The RBI will have to keep a hawk eye as China is under pressure both from the US Fed and the International Monetary Fund to allow its currency to go with the market forces. China has been pumping up the yuan over the years by buying dollars and its reserves runs into trillions of dollars. But now that its sights have been set on internationalising the yuan and getting it included in the IMF’s special drawing rights (SDR) basket, it will have a controlled depreciation of the yuan.

India Ratings chief economist Devendra Kumar Pant believes that the devaluation of the Chinese yuan will help increase the competitiveness of Chinese exports. However, a further decline in the currency may make it difficult for India to maintain its pace of monthly exports at $22 billion.

India can cushion some of this if Prime Minister Narendra Modi can persuade China to cut its import tariffs on Indian goods like handicrafts and other labour intensive items. The Chinese are equally interested in trading with India and are aware of the huge deficit that needs to be reduced. The rupee has been bolstered by the steep fall in oil prices and commodities including gold and lower gold imports.

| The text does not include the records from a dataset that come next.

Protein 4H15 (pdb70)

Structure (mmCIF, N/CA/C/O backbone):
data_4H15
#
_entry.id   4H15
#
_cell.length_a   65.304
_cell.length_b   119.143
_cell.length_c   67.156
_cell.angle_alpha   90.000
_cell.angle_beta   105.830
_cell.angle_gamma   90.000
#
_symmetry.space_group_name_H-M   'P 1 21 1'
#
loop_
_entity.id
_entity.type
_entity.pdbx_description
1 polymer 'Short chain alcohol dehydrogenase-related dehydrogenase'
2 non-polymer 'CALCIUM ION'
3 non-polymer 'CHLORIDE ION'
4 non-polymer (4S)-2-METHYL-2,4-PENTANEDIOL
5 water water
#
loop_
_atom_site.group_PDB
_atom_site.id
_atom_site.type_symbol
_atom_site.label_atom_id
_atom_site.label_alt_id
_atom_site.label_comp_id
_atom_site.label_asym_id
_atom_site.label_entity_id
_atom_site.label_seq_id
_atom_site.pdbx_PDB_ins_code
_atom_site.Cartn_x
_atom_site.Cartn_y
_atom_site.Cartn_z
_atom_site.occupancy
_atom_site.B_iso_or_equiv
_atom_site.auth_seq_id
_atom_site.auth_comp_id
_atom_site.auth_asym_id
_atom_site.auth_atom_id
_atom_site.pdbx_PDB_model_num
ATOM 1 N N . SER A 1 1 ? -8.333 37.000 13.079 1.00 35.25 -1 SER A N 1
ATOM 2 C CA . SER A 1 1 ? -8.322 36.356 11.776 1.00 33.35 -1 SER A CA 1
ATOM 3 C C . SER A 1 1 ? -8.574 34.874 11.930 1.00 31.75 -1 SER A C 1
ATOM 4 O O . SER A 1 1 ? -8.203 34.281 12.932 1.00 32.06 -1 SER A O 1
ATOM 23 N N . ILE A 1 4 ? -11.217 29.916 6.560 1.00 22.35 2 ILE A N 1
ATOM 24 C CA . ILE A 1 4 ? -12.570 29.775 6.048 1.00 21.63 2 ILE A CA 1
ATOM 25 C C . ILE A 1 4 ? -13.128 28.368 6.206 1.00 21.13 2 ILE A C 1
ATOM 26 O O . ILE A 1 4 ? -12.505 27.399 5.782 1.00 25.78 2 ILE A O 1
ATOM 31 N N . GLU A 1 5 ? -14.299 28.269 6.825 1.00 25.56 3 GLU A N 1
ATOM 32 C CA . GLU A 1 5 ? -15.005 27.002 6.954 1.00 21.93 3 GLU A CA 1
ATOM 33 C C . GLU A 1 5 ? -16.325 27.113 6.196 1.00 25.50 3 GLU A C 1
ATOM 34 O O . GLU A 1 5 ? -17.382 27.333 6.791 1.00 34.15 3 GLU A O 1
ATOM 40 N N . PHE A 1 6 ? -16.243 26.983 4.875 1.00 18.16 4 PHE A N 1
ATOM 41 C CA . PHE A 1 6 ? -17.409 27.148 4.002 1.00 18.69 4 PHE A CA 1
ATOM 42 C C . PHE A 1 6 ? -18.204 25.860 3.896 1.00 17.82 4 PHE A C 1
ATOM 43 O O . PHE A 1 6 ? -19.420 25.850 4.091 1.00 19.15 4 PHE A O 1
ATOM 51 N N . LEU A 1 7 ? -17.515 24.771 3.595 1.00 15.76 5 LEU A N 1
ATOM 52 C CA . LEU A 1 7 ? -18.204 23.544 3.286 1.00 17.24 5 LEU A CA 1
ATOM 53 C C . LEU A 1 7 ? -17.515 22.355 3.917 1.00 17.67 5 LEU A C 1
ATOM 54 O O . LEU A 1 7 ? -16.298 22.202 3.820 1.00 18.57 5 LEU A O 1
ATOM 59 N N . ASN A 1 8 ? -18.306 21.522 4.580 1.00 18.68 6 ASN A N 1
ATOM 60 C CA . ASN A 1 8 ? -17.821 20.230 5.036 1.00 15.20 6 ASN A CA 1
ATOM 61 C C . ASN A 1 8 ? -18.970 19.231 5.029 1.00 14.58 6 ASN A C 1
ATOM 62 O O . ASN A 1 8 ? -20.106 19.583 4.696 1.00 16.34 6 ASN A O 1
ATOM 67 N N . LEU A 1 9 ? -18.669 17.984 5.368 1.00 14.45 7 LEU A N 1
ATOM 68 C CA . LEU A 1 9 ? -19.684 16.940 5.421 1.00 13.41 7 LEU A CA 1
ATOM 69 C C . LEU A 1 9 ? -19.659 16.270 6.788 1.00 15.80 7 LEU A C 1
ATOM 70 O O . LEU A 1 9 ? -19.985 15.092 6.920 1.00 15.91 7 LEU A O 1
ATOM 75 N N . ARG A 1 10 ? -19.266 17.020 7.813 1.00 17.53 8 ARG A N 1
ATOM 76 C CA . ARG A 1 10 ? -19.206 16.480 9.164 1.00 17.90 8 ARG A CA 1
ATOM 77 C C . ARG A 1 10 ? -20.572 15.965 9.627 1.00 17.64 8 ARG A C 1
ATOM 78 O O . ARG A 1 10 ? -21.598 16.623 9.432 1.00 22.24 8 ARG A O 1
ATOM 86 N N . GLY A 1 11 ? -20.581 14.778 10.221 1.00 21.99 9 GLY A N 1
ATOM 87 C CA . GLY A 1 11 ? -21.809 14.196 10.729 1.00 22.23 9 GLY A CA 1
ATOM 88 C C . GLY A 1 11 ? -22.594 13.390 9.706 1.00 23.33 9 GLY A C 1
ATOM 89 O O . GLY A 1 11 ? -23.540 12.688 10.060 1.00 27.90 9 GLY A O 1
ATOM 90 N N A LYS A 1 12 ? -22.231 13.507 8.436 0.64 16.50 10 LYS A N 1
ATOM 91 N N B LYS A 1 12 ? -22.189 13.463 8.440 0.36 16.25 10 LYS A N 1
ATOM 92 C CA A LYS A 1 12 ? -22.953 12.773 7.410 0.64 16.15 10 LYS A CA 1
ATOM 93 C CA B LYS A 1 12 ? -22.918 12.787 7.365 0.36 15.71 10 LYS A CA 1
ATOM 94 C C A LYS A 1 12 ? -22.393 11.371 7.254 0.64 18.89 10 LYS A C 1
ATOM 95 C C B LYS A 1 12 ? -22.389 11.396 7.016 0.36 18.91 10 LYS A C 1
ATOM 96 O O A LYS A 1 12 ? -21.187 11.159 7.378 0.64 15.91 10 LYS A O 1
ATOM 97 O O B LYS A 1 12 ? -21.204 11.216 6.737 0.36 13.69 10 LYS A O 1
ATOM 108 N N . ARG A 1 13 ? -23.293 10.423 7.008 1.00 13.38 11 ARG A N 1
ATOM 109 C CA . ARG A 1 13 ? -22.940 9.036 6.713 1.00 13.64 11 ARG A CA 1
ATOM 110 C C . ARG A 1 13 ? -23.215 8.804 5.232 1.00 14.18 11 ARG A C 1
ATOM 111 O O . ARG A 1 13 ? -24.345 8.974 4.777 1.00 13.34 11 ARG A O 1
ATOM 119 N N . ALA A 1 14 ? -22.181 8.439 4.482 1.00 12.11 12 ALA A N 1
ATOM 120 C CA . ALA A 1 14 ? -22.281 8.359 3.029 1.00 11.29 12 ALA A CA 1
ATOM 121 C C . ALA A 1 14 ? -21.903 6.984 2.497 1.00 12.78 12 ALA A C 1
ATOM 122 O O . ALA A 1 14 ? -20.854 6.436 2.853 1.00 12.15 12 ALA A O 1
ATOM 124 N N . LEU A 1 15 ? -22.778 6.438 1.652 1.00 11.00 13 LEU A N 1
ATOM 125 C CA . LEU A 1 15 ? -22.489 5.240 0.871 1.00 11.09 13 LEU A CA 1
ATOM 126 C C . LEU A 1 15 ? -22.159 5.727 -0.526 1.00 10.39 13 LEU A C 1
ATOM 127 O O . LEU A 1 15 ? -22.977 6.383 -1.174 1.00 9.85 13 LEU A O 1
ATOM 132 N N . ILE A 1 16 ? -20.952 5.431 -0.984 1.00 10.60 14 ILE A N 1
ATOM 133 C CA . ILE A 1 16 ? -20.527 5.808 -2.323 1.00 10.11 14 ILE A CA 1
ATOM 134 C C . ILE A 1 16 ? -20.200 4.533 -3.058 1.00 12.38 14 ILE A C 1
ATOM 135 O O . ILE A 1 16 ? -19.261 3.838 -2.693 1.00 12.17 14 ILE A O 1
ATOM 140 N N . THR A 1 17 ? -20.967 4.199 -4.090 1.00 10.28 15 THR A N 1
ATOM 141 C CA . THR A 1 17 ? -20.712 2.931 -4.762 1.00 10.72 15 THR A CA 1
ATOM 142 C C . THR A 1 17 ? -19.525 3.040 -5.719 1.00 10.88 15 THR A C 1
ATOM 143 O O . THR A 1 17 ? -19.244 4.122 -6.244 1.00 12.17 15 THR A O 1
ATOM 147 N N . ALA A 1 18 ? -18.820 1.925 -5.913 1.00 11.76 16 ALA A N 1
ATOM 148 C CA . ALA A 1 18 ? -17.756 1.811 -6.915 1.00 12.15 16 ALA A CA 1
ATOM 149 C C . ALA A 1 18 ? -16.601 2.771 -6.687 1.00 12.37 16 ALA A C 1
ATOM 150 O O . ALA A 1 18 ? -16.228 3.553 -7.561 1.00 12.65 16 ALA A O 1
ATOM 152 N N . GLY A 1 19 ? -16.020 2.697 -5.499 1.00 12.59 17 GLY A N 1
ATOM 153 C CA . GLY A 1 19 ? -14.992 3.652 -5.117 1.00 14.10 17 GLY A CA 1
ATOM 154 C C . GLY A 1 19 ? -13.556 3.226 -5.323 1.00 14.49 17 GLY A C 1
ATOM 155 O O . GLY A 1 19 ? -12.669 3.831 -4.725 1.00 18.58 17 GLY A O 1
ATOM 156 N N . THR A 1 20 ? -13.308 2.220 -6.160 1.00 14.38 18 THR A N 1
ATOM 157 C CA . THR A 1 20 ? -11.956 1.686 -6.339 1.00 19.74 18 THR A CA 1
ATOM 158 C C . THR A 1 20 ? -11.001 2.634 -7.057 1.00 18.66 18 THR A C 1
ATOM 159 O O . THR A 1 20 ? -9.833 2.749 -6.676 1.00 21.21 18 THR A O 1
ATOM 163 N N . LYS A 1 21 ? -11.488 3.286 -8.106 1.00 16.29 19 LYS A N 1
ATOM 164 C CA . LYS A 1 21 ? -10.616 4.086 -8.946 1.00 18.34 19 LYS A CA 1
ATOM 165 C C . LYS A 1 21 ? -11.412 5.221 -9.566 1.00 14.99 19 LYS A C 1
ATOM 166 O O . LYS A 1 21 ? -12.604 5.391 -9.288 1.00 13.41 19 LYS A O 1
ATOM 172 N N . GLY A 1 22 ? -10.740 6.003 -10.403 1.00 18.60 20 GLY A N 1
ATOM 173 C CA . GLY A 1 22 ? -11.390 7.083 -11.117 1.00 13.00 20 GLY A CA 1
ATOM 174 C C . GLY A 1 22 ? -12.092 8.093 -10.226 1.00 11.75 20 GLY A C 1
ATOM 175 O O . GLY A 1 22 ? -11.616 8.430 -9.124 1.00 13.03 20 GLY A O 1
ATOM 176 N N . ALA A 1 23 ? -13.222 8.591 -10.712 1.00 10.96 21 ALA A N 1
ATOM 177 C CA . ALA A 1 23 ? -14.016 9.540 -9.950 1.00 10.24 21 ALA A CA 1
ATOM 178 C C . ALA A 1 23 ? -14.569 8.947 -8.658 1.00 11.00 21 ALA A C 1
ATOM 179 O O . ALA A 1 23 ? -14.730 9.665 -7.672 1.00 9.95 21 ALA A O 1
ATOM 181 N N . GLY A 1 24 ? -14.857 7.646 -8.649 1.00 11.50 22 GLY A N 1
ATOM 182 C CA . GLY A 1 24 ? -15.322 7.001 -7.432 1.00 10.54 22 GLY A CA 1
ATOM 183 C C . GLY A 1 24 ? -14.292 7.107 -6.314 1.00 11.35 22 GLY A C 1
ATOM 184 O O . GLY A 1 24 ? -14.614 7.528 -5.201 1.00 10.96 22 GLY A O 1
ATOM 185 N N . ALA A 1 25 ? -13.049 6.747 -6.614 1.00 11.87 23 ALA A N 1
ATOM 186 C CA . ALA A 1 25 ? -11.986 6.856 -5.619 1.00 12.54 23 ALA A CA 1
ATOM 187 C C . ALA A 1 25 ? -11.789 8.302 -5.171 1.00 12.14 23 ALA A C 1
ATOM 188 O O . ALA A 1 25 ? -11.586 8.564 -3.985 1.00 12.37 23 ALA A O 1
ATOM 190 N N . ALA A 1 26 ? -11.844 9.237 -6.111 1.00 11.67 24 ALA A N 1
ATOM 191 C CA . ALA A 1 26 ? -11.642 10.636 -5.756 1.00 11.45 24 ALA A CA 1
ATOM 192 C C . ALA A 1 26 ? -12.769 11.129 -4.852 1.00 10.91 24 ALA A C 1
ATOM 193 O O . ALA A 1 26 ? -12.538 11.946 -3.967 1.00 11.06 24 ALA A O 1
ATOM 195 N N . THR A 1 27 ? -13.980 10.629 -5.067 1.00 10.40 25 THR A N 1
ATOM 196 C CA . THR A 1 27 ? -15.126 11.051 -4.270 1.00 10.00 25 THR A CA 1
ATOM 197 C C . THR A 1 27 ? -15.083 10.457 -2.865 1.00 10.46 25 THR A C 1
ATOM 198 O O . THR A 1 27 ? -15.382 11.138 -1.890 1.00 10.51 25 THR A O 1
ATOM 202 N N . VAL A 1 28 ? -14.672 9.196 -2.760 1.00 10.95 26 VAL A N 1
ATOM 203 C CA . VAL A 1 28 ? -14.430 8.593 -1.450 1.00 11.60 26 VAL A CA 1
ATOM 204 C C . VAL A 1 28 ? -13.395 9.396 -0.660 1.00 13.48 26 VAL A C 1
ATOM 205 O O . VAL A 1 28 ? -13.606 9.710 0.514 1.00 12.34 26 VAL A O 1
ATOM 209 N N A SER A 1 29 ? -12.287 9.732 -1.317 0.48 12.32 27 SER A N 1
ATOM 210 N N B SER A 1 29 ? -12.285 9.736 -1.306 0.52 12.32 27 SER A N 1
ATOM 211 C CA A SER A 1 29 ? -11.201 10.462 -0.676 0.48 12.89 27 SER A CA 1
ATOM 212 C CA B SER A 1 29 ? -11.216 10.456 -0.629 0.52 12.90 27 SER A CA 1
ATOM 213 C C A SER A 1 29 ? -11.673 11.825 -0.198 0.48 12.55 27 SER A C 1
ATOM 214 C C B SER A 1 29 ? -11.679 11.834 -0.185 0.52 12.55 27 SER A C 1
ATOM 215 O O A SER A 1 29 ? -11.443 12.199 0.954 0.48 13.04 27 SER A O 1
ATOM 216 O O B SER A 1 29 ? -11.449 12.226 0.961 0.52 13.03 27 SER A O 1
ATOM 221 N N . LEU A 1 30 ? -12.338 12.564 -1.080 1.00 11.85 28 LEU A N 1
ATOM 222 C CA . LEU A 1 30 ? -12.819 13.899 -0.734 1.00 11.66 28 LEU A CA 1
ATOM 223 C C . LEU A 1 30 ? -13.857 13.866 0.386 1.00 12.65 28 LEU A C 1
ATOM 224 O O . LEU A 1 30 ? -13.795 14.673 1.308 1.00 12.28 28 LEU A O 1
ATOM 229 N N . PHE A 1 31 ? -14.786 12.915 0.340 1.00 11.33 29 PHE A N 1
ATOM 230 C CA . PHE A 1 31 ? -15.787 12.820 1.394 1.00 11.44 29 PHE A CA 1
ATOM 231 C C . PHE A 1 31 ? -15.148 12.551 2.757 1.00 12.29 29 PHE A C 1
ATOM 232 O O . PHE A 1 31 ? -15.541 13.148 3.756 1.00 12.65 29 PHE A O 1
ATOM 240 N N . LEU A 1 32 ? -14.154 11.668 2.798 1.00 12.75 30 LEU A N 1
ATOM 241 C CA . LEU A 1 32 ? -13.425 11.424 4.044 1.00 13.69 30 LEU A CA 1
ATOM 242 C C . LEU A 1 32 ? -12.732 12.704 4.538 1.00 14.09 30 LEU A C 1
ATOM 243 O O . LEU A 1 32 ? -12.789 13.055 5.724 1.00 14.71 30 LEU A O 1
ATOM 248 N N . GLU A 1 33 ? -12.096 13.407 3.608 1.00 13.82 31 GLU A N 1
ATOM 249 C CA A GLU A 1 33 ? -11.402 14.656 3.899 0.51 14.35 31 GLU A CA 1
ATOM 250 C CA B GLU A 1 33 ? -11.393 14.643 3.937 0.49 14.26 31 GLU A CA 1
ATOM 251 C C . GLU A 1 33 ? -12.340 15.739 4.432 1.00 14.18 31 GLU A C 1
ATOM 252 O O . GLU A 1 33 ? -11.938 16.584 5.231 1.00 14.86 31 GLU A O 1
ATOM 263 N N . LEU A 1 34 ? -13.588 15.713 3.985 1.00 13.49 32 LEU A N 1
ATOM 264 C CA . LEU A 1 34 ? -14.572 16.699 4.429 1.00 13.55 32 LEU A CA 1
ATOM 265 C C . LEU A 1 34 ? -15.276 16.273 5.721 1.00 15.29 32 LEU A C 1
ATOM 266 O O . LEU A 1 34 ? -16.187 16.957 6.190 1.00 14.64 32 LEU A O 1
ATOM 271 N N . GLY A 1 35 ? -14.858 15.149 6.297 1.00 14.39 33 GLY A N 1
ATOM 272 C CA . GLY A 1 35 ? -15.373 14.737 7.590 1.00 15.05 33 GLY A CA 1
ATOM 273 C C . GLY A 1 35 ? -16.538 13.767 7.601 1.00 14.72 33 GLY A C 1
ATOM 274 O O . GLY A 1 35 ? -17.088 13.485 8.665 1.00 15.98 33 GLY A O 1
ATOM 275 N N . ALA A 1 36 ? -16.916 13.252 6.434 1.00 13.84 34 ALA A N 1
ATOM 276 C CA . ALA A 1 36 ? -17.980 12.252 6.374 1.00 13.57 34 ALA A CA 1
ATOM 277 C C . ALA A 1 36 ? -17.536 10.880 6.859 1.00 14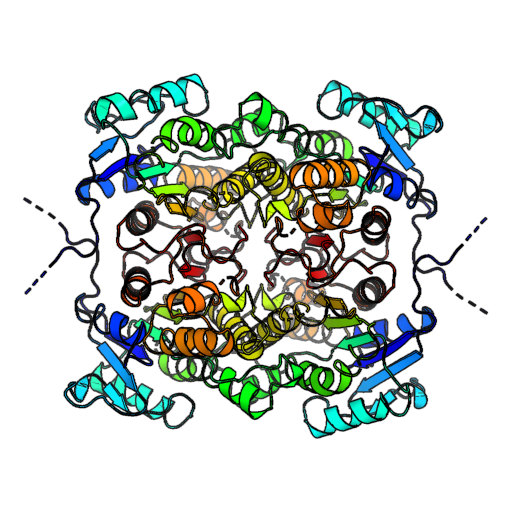.09 34 ALA A C 1
ATOM 278 O O . ALA A 1 36 ? -16.357 10.545 6.817 1.00 14.50 34 ALA A O 1
ATOM 280 N N . GLN A 1 37 ? -18.508 10.111 7.337 1.00 14.28 35 GLN A N 1
ATOM 281 C CA A GLN A 1 37 ? -18.338 8.685 7.578 0.56 14.74 35 GLN A CA 1
ATOM 282 C CA B GLN A 1 37 ? -18.323 8.686 7.572 0.44 14.74 35 GLN A CA 1
ATOM 283 C C . GLN A 1 37 ? -18.660 8.005 6.254 1.00 16.50 35 GLN A C 1
ATOM 284 O O . GLN A 1 37 ? -19.721 8.243 5.692 1.00 19.74 35 GLN A O 1
ATOM 295 N N . VAL A 1 38 ? -17.748 7.179 5.749 1.00 14.12 36 VAL A N 1
ATOM 296 C CA . VAL A 1 38 ? -17.908 6.650 4.391 1.00 13.46 36 VAL A CA 1
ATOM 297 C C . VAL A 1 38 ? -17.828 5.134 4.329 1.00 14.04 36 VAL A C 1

Foreign direct investment (FDI) is also picking up and if only the Modi government can gets its act together and take administrative measures to facilitate the ease of doing business FDI will continue to flow in. He has set the path by scrapping antiquated laws and cutting down procedures and processes but it is not being done at the pace required. The Make-in-India idea has yet to take off. This is one programme that can bring in the much needed FDI but the government is not taking the various measures required to make this a reality. If all this is done there is no reason for the rupee to become a victim of a depreciating yuan.